▸ Task details: Take the entries that follow and return exactly the lines from the one holding "data_AF-A0A4S8K9E2-F1" through the one holding "ATOM 25 O O", both included. Nothing else is needed.

Items from a data source:
⁂

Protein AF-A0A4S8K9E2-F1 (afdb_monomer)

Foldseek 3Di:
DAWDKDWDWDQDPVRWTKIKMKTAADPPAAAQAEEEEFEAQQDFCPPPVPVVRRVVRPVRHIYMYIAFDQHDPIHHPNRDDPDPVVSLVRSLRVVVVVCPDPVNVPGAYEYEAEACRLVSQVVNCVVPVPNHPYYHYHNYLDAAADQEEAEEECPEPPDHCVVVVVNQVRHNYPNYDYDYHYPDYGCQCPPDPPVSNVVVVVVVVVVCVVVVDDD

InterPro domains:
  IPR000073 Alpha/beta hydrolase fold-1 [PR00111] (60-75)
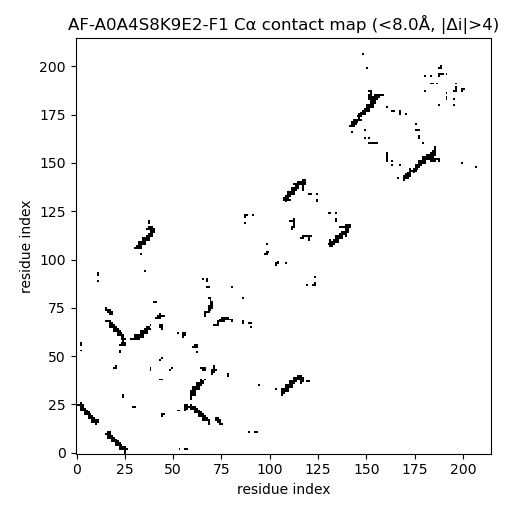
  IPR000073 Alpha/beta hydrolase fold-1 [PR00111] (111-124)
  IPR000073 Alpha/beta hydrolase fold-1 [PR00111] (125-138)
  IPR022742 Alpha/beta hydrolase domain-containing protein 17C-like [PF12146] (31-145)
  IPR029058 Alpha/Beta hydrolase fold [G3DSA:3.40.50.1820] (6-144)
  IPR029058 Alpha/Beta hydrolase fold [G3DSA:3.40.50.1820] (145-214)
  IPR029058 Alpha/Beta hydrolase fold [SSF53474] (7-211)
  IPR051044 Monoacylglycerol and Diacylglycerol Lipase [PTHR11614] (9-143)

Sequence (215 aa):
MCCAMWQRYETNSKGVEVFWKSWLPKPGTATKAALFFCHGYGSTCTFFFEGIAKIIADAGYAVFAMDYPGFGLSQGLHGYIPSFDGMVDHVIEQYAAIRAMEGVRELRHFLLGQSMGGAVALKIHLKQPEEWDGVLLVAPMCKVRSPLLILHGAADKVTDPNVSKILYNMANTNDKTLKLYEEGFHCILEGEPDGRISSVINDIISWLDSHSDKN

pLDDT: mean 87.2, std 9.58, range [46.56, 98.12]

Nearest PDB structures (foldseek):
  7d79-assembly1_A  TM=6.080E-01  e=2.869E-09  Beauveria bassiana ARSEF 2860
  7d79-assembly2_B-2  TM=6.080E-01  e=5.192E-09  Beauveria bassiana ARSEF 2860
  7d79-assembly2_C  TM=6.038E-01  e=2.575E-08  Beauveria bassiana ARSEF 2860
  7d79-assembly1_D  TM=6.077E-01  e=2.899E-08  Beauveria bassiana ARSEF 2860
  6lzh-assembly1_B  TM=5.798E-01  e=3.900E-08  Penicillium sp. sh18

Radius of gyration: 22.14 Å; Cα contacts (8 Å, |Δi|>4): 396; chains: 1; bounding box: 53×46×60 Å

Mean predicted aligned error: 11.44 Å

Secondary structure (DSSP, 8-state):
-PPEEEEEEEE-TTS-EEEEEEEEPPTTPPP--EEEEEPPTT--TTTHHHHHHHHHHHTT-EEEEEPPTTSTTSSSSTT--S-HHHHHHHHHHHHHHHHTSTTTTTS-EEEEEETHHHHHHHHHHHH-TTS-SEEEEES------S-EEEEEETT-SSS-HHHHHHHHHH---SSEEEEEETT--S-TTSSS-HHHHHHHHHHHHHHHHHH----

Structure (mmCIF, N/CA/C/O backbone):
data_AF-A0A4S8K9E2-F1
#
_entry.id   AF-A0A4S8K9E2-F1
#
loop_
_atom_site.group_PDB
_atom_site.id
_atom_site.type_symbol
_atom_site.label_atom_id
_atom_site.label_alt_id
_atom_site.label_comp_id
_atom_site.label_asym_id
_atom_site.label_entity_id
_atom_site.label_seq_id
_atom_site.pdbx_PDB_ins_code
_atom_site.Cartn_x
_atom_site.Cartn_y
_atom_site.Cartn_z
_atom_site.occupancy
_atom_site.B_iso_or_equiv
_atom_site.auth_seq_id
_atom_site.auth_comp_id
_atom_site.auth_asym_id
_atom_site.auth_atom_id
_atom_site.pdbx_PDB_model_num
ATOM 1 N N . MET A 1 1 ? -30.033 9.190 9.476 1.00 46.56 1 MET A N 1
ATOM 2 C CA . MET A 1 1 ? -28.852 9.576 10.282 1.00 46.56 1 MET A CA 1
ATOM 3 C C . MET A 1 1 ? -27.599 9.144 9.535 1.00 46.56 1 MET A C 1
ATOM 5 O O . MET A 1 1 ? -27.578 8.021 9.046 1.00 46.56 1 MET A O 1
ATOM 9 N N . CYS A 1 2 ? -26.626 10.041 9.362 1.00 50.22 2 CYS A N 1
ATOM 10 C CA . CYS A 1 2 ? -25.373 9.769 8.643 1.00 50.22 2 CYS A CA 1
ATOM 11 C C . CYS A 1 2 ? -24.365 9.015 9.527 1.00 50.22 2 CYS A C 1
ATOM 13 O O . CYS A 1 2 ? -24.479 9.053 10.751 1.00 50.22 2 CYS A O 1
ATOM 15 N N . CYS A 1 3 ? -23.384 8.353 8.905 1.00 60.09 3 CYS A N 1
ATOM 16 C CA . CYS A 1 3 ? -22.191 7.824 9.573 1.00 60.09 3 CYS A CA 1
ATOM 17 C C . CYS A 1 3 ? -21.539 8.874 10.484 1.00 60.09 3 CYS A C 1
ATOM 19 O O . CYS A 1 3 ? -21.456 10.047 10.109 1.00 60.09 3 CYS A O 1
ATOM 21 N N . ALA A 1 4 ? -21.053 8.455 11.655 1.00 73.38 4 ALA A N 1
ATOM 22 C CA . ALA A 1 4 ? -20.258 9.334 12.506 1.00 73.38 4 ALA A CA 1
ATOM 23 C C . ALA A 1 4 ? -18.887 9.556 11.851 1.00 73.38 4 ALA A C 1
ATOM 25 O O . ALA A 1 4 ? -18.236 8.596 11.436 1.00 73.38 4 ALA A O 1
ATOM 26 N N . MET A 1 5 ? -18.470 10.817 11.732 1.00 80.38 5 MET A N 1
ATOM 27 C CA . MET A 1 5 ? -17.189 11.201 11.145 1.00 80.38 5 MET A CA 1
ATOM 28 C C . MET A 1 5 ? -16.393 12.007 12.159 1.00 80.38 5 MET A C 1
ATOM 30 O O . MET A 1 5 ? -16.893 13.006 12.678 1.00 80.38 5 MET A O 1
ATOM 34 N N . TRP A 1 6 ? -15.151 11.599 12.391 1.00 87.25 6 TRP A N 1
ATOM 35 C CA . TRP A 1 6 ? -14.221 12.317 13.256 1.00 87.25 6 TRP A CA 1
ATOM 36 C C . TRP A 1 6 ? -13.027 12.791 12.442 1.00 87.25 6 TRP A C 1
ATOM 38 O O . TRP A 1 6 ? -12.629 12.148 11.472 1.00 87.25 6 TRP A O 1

⁂

▸ Result for this exercise:
data_AF-A0A4S8K9E2-F1
#
_entry.id   AF-A0A4S8K9E2-F1
#
loop_
_atom_site.group_PDB
_atom_site.id
_atom_site.type_symbol
_atom_site.label_atom_id
_atom_site.label_alt_id
_atom_site.label_comp_id
_atom_site.label_asym_id
_atom_site.label_entity_id
_atom_site.label_seq_id
_atom_site.pdbx_PDB_ins_code
_atom_site.Cartn_x
_atom_site.Cartn_y
_atom_site.Cartn_z
_atom_site.occupancy
_atom_site.B_iso_or_equiv
_atom_site.auth_seq_id
_atom_site.auth_comp_id
_atom_site.auth_asym_id
_atom_site.auth_atom_id
_atom_site.pdbx_PDB_model_num
ATOM 1 N N . MET A 1 1 ? -30.033 9.190 9.476 1.00 46.56 1 MET A N 1
ATOM 2 C CA . MET A 1 1 ? -28.852 9.576 10.282 1.00 46.56 1 MET A CA 1
ATOM 3 C C . MET A 1 1 ? -27.599 9.144 9.535 1.00 46.56 1 MET A C 1
ATOM 5 O O . MET A 1 1 ? -27.578 8.021 9.046 1.00 46.56 1 MET A O 1
ATOM 9 N N . CYS A 1 2 ? -26.626 10.041 9.362 1.00 50.22 2 CYS A N 1
ATOM 10 C CA . CYS A 1 2 ? -25.373 9.769 8.643 1.00 50.22 2 CYS A CA 1
ATOM 11 C C . CYS A 1 2 ? -24.365 9.015 9.527 1.00 50.22 2 CYS A C 1
ATOM 13 O O . CYS A 1 2 ? -24.479 9.053 10.751 1.00 50.22 2 CYS A O 1
ATOM 15 N N . CYS A 1 3 ? -23.384 8.353 8.905 1.00 60.09 3 CYS A N 1
ATOM 16 C CA . CYS A 1 3 ? -22.191 7.824 9.573 1.00 60.09 3 CYS A CA 1
ATOM 17 C C . CYS A 1 3 ? -21.539 8.874 10.484 1.00 60.09 3 CYS A C 1
ATOM 19 O O . CYS A 1 3 ? -21.456 10.047 10.109 1.00 60.09 3 CYS A O 1
ATOM 21 N N . ALA A 1 4 ? -21.053 8.455 11.655 1.00 73.38 4 ALA A N 1
ATOM 22 C CA . ALA A 1 4 ? -20.258 9.334 12.506 1.00 73.38 4 ALA A CA 1
ATOM 23 C C . ALA A 1 4 ? -18.887 9.556 11.851 1.00 73.38 4 ALA A C 1
ATOM 25 O O . ALA A 1 4 ? -18.236 8.596 11.436 1.00 73.38 4 ALA A O 1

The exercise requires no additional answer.